BEGIN

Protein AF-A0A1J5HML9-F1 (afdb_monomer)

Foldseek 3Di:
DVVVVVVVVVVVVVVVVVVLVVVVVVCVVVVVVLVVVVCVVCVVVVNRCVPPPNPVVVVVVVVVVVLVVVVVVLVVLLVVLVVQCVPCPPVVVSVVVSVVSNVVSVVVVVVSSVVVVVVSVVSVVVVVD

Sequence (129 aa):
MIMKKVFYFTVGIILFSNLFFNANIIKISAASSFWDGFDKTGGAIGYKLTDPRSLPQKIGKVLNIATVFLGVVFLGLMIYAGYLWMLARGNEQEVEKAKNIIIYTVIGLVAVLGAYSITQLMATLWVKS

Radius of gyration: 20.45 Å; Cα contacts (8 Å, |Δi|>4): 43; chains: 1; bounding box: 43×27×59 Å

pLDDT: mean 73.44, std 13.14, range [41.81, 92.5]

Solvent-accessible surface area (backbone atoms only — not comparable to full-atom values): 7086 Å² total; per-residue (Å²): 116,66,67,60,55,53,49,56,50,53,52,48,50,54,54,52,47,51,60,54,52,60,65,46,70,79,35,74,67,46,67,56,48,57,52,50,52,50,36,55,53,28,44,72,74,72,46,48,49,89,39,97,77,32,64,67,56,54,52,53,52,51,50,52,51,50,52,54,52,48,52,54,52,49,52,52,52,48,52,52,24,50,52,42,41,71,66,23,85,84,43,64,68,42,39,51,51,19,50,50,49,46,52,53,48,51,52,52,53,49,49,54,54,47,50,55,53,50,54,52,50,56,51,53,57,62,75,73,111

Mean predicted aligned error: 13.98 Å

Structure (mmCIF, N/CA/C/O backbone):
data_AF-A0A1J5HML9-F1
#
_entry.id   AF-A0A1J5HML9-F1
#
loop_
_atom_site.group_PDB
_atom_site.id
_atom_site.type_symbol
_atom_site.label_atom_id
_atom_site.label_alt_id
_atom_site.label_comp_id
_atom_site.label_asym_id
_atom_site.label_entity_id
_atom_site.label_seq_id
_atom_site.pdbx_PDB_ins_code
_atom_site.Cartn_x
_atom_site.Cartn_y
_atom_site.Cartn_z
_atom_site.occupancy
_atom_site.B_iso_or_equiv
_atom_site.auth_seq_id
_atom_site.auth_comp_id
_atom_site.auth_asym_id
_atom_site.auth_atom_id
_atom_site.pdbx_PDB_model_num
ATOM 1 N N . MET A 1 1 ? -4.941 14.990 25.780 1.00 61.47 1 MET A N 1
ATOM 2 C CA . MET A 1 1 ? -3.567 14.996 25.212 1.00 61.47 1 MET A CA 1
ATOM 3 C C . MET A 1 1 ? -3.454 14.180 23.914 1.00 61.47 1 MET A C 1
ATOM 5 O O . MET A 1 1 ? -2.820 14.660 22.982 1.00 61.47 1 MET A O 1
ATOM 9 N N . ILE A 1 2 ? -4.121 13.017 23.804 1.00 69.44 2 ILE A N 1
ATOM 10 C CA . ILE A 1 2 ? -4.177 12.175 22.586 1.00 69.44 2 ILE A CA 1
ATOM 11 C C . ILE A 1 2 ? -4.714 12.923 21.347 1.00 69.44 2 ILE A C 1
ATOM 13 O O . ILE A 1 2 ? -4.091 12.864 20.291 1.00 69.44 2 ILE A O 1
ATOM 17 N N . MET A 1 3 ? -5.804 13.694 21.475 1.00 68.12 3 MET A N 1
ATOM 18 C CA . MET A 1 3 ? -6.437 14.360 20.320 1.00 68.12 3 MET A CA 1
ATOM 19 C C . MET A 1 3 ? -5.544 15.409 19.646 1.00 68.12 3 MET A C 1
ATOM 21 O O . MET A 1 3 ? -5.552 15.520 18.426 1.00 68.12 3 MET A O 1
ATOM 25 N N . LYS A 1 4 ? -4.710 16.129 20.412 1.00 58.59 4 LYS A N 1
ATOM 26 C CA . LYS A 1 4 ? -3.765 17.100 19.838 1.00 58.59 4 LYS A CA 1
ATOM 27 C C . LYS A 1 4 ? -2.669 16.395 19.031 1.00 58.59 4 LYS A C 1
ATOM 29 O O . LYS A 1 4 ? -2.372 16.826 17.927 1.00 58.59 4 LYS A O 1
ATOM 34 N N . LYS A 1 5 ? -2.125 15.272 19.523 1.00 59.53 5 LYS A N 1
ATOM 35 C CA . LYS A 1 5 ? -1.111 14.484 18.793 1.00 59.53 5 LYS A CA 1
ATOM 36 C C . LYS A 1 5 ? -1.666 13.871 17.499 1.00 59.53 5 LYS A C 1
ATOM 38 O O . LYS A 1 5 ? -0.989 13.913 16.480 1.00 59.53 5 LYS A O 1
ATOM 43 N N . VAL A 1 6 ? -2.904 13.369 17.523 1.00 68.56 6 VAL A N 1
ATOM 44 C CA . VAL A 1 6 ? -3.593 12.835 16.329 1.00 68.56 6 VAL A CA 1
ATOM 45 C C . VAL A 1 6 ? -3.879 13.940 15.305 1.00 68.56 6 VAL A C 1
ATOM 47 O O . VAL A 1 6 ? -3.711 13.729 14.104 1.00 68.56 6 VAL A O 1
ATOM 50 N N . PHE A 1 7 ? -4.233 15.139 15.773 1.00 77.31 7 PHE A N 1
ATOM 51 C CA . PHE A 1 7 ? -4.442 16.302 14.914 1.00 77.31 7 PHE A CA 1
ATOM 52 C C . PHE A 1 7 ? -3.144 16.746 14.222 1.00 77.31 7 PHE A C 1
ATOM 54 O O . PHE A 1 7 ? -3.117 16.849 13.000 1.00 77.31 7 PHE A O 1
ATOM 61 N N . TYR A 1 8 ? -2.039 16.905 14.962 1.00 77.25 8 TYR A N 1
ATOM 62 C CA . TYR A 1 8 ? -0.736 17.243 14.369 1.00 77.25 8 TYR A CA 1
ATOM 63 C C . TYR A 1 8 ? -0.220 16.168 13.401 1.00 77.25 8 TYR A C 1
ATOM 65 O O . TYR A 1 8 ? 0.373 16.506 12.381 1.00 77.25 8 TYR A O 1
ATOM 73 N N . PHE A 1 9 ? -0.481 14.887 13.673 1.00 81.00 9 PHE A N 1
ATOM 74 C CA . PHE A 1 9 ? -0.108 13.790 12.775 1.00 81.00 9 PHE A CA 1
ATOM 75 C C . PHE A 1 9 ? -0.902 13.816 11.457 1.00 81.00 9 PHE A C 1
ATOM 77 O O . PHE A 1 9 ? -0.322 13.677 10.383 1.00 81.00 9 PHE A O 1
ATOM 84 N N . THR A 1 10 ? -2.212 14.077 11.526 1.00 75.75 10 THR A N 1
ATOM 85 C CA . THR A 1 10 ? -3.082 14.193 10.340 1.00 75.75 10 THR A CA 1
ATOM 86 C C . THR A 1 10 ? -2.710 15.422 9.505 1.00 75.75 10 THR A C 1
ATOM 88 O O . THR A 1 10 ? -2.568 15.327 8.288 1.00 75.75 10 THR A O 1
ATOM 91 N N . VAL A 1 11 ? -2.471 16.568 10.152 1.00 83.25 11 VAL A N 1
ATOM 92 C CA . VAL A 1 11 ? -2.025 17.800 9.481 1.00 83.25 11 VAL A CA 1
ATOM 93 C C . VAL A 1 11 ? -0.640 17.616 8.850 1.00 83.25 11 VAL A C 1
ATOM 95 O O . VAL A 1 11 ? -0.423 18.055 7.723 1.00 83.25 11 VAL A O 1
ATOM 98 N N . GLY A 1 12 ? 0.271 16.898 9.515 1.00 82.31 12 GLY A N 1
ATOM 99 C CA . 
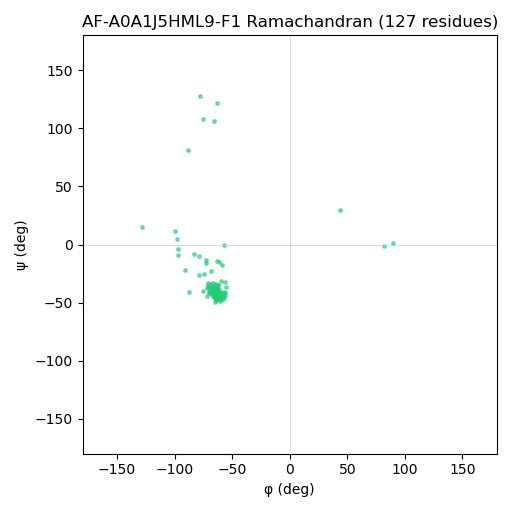GLY A 1 12 ? 1.578 16.537 8.960 1.00 82.31 12 GLY A CA 1
ATOM 100 C C . GLY A 1 12 ? 1.471 15.685 7.693 1.00 82.31 12 GLY A C 1
ATOM 101 O O . GLY A 1 12 ? 2.153 15.963 6.710 1.00 82.31 12 GLY A O 1
ATOM 102 N N . ILE A 1 13 ? 0.558 14.709 7.673 1.00 82.62 13 ILE A N 1
ATOM 103 C CA . ILE A 1 13 ? 0.267 13.886 6.490 1.00 82.62 13 ILE A CA 1
ATOM 104 C C . ILE A 1 13 ? -0.309 14.716 5.338 1.00 82.62 13 ILE A C 1
ATOM 106 O O . ILE A 1 13 ? 0.097 14.532 4.193 1.00 82.62 13 ILE A O 1
ATOM 110 N N . ILE A 1 14 ? -1.198 15.670 5.625 1.00 78.94 14 ILE A N 1
ATOM 111 C CA . ILE A 1 14 ? -1.805 16.536 4.604 1.00 78.94 14 ILE A CA 1
ATOM 112 C C . ILE A 1 14 ? -0.762 17.496 4.010 1.00 78.94 14 ILE A C 1
ATOM 114 O O . ILE A 1 14 ? -0.735 17.703 2.795 1.00 78.94 14 ILE A O 1
ATOM 118 N N . LEU A 1 15 ? 0.135 18.050 4.832 1.00 76.75 15 LEU A N 1
ATOM 119 C CA . LEU A 1 15 ? 1.219 18.927 4.373 1.00 76.75 15 LEU A CA 1
ATOM 120 C C . LEU A 1 15 ? 2.281 18.161 3.571 1.00 76.75 15 LEU A C 1
ATOM 122 O O . LEU A 1 15 ? 2.716 18.629 2.519 1.00 76.75 15 LEU A O 1
ATOM 126 N N . PHE A 1 16 ? 2.642 16.953 4.009 1.00 75.62 16 PHE A N 1
ATOM 127 C CA . PHE A 1 16 ? 3.548 16.071 3.272 1.00 75.62 16 PHE A CA 1
ATOM 128 C C . PHE A 1 16 ? 2.937 15.630 1.934 1.00 75.62 16 PHE A C 1
ATOM 130 O O . PHE A 1 16 ? 3.599 15.686 0.899 1.00 75.62 16 PHE A O 1
ATOM 137 N N . SER A 1 17 ? 1.642 15.294 1.922 1.00 72.81 17 SER A N 1
ATOM 138 C CA . SER A 1 17 ? 0.909 14.976 0.695 1.00 72.81 17 SER A CA 1
ATOM 139 C C . SER A 1 17 ? 0.863 16.161 -0.270 1.00 72.81 17 SER A C 1
ATOM 141 O O . SER A 1 17 ? 0.943 15.946 -1.473 1.00 72.81 17 SER A O 1
ATOM 143 N N . ASN A 1 18 ? 0.780 17.405 0.213 1.00 72.31 18 ASN A N 1
ATOM 144 C CA . ASN A 1 18 ? 0.809 18.593 -0.647 1.00 72.31 18 ASN A CA 1
ATOM 145 C C . ASN A 1 18 ? 2.177 18.813 -1.312 1.00 72.31 18 ASN A C 1
ATOM 147 O O . ASN A 1 18 ? 2.220 19.175 -2.488 1.00 72.31 18 ASN A O 1
ATOM 151 N N . LEU A 1 19 ? 3.278 18.537 -0.604 1.00 65.44 19 LEU A N 1
ATOM 152 C CA . LEU A 1 19 ? 4.634 18.584 -1.168 1.00 65.44 19 LEU A CA 1
ATOM 153 C C . LEU A 1 19 ? 4.853 17.489 -2.223 1.00 65.44 19 LEU A C 1
ATOM 155 O O . LEU A 1 19 ? 5.442 17.751 -3.271 1.00 65.44 19 LEU A O 1
ATOM 159 N N . PHE A 1 20 ? 4.325 16.284 -1.990 1.00 62.56 20 PHE A N 1
ATOM 160 C CA . PHE A 1 20 ? 4.394 15.190 -2.959 1.00 62.56 20 PHE A CA 1
ATOM 161 C C . PHE A 1 20 ? 3.478 15.424 -4.167 1.00 62.56 20 PHE A C 1
ATOM 163 O O . PHE A 1 20 ? 3.907 15.228 -5.300 1.00 62.56 20 PHE A O 1
ATOM 170 N N . PHE A 1 21 ? 2.237 15.874 -3.974 1.00 62.69 21 PHE A N 1
ATOM 171 C CA . PHE A 1 21 ? 1.274 16.019 -5.070 1.00 62.69 21 PHE A CA 1
ATOM 172 C C . PHE A 1 21 ? 1.656 17.162 -6.025 1.00 62.69 21 PHE A C 1
ATOM 174 O O . PHE A 1 21 ? 1.640 16.959 -7.237 1.00 62.69 21 PHE A O 1
ATOM 181 N N . ASN A 1 22 ? 2.118 18.316 -5.516 1.00 59.03 22 ASN A N 1
ATOM 182 C CA . ASN A 1 22 ? 2.588 19.423 -6.369 1.00 59.03 22 ASN A CA 1
ATOM 183 C C . ASN A 1 22 ? 3.844 19.066 -7.185 1.00 59.03 22 ASN A C 1
ATOM 185 O O . ASN A 1 22 ? 3.960 19.476 -8.339 1.00 59.03 22 ASN A O 1
ATOM 189 N N . ALA A 1 23 ? 4.755 18.253 -6.640 1.00 59.09 23 ALA A N 1
ATOM 190 C CA . ALA A 1 23 ? 5.926 17.774 -7.381 1.00 59.09 23 ALA A CA 1
ATOM 191 C C . ALA A 1 23 ? 5.565 16.801 -8.526 1.00 59.09 23 ALA A C 1
ATOM 193 O O . ALA A 1 23 ? 6.331 16.661 -9.482 1.00 59.09 23 ALA A O 1
ATOM 194 N N . ASN A 1 24 ? 4.396 16.150 -8.453 1.00 56.28 24 ASN A N 1
ATOM 195 C CA . ASN A 1 24 ? 3.930 15.176 -9.444 1.00 56.28 24 ASN A CA 1
ATOM 196 C C . ASN A 1 24 ? 3.084 15.790 -10.582 1.00 56.28 24 ASN A C 1
ATOM 198 O O . ASN A 1 24 ? 3.060 15.221 -11.673 1.00 56.28 24 ASN A O 1
ATOM 202 N N . ILE A 1 25 ? 2.459 16.965 -10.403 1.00 54.66 25 ILE A N 1
ATOM 203 C CA . ILE A 1 25 ? 1.686 17.638 -11.476 1.00 54.66 25 ILE A CA 1
ATOM 204 C C . ILE A 1 25 ? 2.602 18.112 -12.620 1.00 54.66 25 ILE A C 1
ATOM 206 O O . ILE A 1 25 ? 2.232 18.039 -13.788 1.00 54.66 25 ILE A O 1
ATOM 210 N N . ILE A 1 26 ? 3.839 18.518 -12.314 1.00 54.06 26 ILE A N 1
ATOM 211 C CA . ILE A 1 26 ? 4.800 19.029 -13.312 1.00 54.06 26 ILE A CA 1
ATOM 212 C C . ILE A 1 26 ? 5.463 17.882 -14.112 1.00 54.06 26 ILE A C 1
ATOM 214 O O . ILE A 1 26 ? 6.118 18.115 -15.126 1.00 54.06 26 ILE A O 1
ATOM 218 N N . LYS A 1 27 ? 5.277 16.615 -13.705 1.00 55.50 27 LYS A N 1
ATOM 219 C CA . LYS A 1 27 ? 6.015 15.457 -14.248 1.00 55.50 27 LYS A CA 1
ATOM 220 C C . LYS A 1 27 ? 5.160 14.279 -14.725 1.00 55.50 27 LYS A C 1
ATOM 222 O O . LYS A 1 27 ? 5.720 13.240 -15.069 1.00 55.50 27 LYS A O 1
ATOM 227 N N . ILE A 1 28 ? 3.850 14.457 -14.909 1.00 50.44 28 ILE A N 1
ATOM 228 C CA . ILE A 1 28 ? 3.048 13.551 -15.762 1.00 50.44 28 ILE A CA 1
ATOM 229 C C . ILE A 1 28 ? 3.578 13.515 -17.217 1.00 50.44 28 ILE A C 1
ATOM 231 O O . ILE A 1 28 ? 3.346 12.548 -17.934 1.00 50.44 28 ILE A O 1
ATOM 235 N N . SER A 1 29 ? 4.384 14.507 -17.619 1.00 51.41 29 SER A N 1
ATOM 236 C CA . SER A 1 29 ? 5.099 14.563 -18.904 1.00 51.41 29 SER A CA 1
ATOM 237 C C . SER A 1 29 ? 6.569 14.089 -18.855 1.00 51.41 29 SER A C 1
ATOM 239 O O . SER A 1 29 ? 7.235 14.066 -19.891 1.00 51.41 29 SER A O 1
ATOM 241 N N . ALA A 1 30 ? 7.109 13.737 -17.678 1.00 47.47 30 ALA A N 1
ATOM 242 C CA . ALA A 1 30 ? 8.485 13.237 -17.538 1.00 47.47 30 ALA A CA 1
ATOM 243 C C . ALA A 1 30 ? 8.551 11.716 -17.737 1.00 47.47 30 ALA A C 1
ATOM 245 O O . ALA A 1 30 ? 9.422 11.214 -18.440 1.00 47.47 30 ALA A O 1
ATOM 246 N N . ALA A 1 31 ? 7.570 10.979 -17.200 1.00 48.22 31 ALA A N 1
ATOM 247 C CA . ALA A 1 31 ? 7.434 9.543 -17.442 1.00 48.22 31 ALA A CA 1
ATOM 248 C C . ALA A 1 31 ? 7.361 9.215 -18.947 1.00 48.22 31 ALA A C 1
ATOM 250 O O . ALA A 1 31 ? 7.952 8.231 -19.375 1.00 48.22 31 ALA A O 1
ATOM 251 N N . SER A 1 32 ? 6.714 10.059 -19.761 1.00 51.53 32 SER A N 1
ATOM 252 C CA . SER A 1 32 ? 6.688 9.907 -21.222 1.00 51.53 32 SER A CA 1
ATOM 253 C C . SER A 1 32 ? 8.031 10.221 -21.890 1.00 51.53 32 SER A C 1
ATOM 255 O O . SER A 1 32 ? 8.375 9.563 -22.866 1.00 51.53 32 SER A O 1
ATOM 257 N N . SER A 1 33 ? 8.823 11.158 -21.359 1.00 56.59 33 SER A N 1
ATOM 258 C CA . SER A 1 33 ? 10.131 11.518 -21.928 1.00 56.59 33 SER A CA 1
ATOM 259 C C . SER A 1 33 ? 11.247 10.523 -21.584 1.00 56.59 33 SER A C 1
ATOM 261 O O . SER A 1 33 ? 12.162 10.357 -22.386 1.00 56.59 33 SER A O 1
ATOM 263 N N . PHE A 1 34 ? 11.155 9.788 -20.468 1.00 57.09 34 PHE A N 1
ATOM 264 C CA . PHE A 1 34 ? 12.054 8.654 -20.192 1.00 57.09 34 PHE A CA 1
ATOM 265 C C . PHE A 1 34 ? 11.891 7.522 -21.205 1.00 57.09 34 PHE A C 1
ATOM 267 O O . PHE A 1 34 ? 12.886 7.007 -21.713 1.00 57.09 34 PHE A O 1
ATOM 274 N N . TRP A 1 35 ? 10.647 7.158 -21.525 1.00 59.88 35 TRP A N 1
ATOM 275 C CA . TRP A 1 35 ? 10.379 6.137 -22.537 1.00 59.88 35 TRP A CA 1
ATOM 276 C C . TRP A 1 35 ? 10.709 6.639 -23.948 1.00 59.88 35 TRP A C 1
ATOM 278 O O . TRP A 1 35 ? 11.294 5.890 -24.717 1.00 59.88 35 TRP A O 1
ATOM 288 N N . ASP A 1 36 ? 10.452 7.913 -24.260 1.00 65.69 36 ASP A N 1
ATOM 289 C CA . ASP A 1 36 ? 10.818 8.531 -25.546 1.00 65.69 36 ASP A CA 1
ATOM 290 C C . ASP A 1 36 ? 12.347 8.609 -25.758 1.00 65.69 36 ASP A C 1
ATOM 292 O O . ASP A 1 36 ? 12.841 8.355 -26.856 1.00 65.69 36 ASP A O 1
ATOM 296 N N . GLY A 1 37 ? 13.128 8.886 -24.706 1.00 66.88 37 GLY A N 1
ATOM 297 C CA . GLY A 1 37 ? 14.595 8.868 -24.755 1.00 66.88 37 GLY A CA 1
ATOM 298 C C . GLY A 1 37 ? 15.178 7.468 -24.977 1.00 66.88 37 GLY A C 1
ATOM 299 O O . GLY A 1 37 ? 16.122 7.312 -25.757 1.00 66.88 37 GLY A O 1
ATOM 300 N N . PHE A 1 38 ? 14.584 6.445 -24.349 1.00 61.56 38 PHE A N 1
ATOM 301 C CA . PHE A 1 38 ? 14.950 5.035 -24.537 1.00 61.56 38 PHE A CA 1
ATOM 302 C C . PHE A 1 38 ? 14.507 4.507 -25.915 1.00 61.56 38 PHE A C 1
ATOM 304 O O . PHE A 1 38 ? 15.261 3.779 -26.553 1.00 61.56 38 PHE A O 1
ATOM 311 N N . ASP A 1 39 ? 13.337 4.910 -26.426 1.00 67.62 39 ASP A N 1
ATOM 312 C CA . ASP A 1 39 ? 12.858 4.567 -27.778 1.00 67.62 39 ASP A CA 1
ATOM 313 C C . ASP A 1 39 ? 13.746 5.200 -28.866 1.00 67.62 39 ASP A C 1
ATOM 315 O O . ASP A 1 39 ? 14.064 4.547 -29.863 1.00 67.62 39 ASP A O 1
ATOM 319 N N . LYS A 1 40 ? 14.211 6.441 -28.662 1.00 64.75 40 LYS A N 1
ATOM 320 C CA . LYS A 1 40 ? 15.129 7.141 -29.582 1.00 64.75 40 LYS A CA 1
ATOM 321 C C . LYS A 1 40 ? 16.540 6.550 -29.588 1.00 64.75 40 LYS A C 1
ATOM 323 O O . LYS A 1 40 ? 17.127 6.405 -30.658 1.00 64.75 40 LYS A O 1
ATOM 328 N N . THR A 1 41 ? 17.078 6.171 -28.427 1.00 64.69 41 THR A N 1
ATOM 329 C CA . THR A 1 41 ? 18.393 5.505 -28.338 1.00 64.69 41 THR A CA 1
ATOM 330 C C . THR A 1 41 ? 18.330 4.041 -28.770 1.00 64.69 41 THR A C 1
ATOM 332 O O . THR A 1 41 ? 19.191 3.602 -29.527 1.00 64.69 41 THR A O 1
ATOM 335 N N . GLY A 1 42 ? 17.280 3.306 -28.399 1.00 60.00 42 GLY A N 1
ATOM 336 C CA . GLY A 1 42 ? 17.008 1.950 -28.880 1.00 60.00 42 GLY A CA 1
ATOM 337 C C . GLY A 1 42 ? 16.839 1.898 -30.399 1.00 60.00 42 GLY A C 1
ATOM 338 O O . GLY A 1 42 ? 17.449 1.060 -31.062 1.00 60.00 42 GLY A O 1
ATOM 339 N N . GLY A 1 43 ? 16.096 2.847 -30.977 1.00 62.31 43 GLY A N 1
ATOM 340 C CA . GLY A 1 43 ? 15.951 2.992 -32.425 1.00 62.31 43 GLY A CA 1
ATOM 341 C C . GLY A 1 43 ? 17.276 3.243 -33.155 1.00 62.31 43 GLY A C 1
ATOM 342 O O . GLY A 1 43 ? 17.439 2.762 -34.275 1.00 62.31 43 GLY A O 1
ATOM 343 N N . ALA A 1 44 ? 18.238 3.920 -32.517 1.00 58.09 44 ALA A N 1
ATOM 344 C CA . ALA A 1 44 ? 19.563 4.195 -33.080 1.00 58.09 44 ALA A CA 1
ATOM 345 C C . ALA A 1 44 ? 20.498 2.966 -33.097 1.00 58.09 44 ALA A C 1
ATOM 347 O O . ALA A 1 44 ? 21.369 2.880 -33.958 1.00 58.09 44 ALA A O 1
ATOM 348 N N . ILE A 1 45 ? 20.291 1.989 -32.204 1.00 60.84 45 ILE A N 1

END

Look above for the line with "ATOM 319 N N" and the line with "ATOM 337 C C". Retype those two lines and every line between them exactly, adding nothing.

Completed task:
ATOM 319 N N . LYS A 1 40 ? 14.211 6.441 -28.662 1.00 64.75 40 LYS A N 1
ATOM 320 C CA . LYS A 1 40 ? 15.129 7.141 -29.582 1.00 64.75 40 LYS A CA 1
ATOM 321 C C . LYS A 1 40 ? 16.540 6.550 -29.588 1.00 64.75 40 LYS A C 1
ATOM 323 O O . LYS A 1 40 ? 17.127 6.405 -30.658 1.00 64.75 40 LYS A O 1
ATOM 328 N N . THR A 1 41 ? 17.078 6.171 -28.427 1.00 64.69 41 THR A N 1
ATOM 329 C CA . THR A 1 41 ? 18.393 5.505 -28.338 1.00 64.69 41 THR A CA 1
ATOM 330 C C . THR A 1 41 ? 18.330 4.041 -28.770 1.00 64.69 41 THR A C 1
ATOM 332 O O . THR A 1 41 ? 19.191 3.602 -29.527 1.00 64.69 41 THR A O 1
ATOM 335 N N . GLY A 1 42 ? 17.280 3.306 -28.399 1.00 60.00 42 GLY A N 1
ATOM 336 C CA . GLY A 1 42 ? 17.008 1.950 -28.880 1.00 60.00 42 GLY A CA 1
ATOM 337 C C . GLY A 1 42 ? 16.839 1.898 -30.399 1.00 60.00 42 GLY A C 1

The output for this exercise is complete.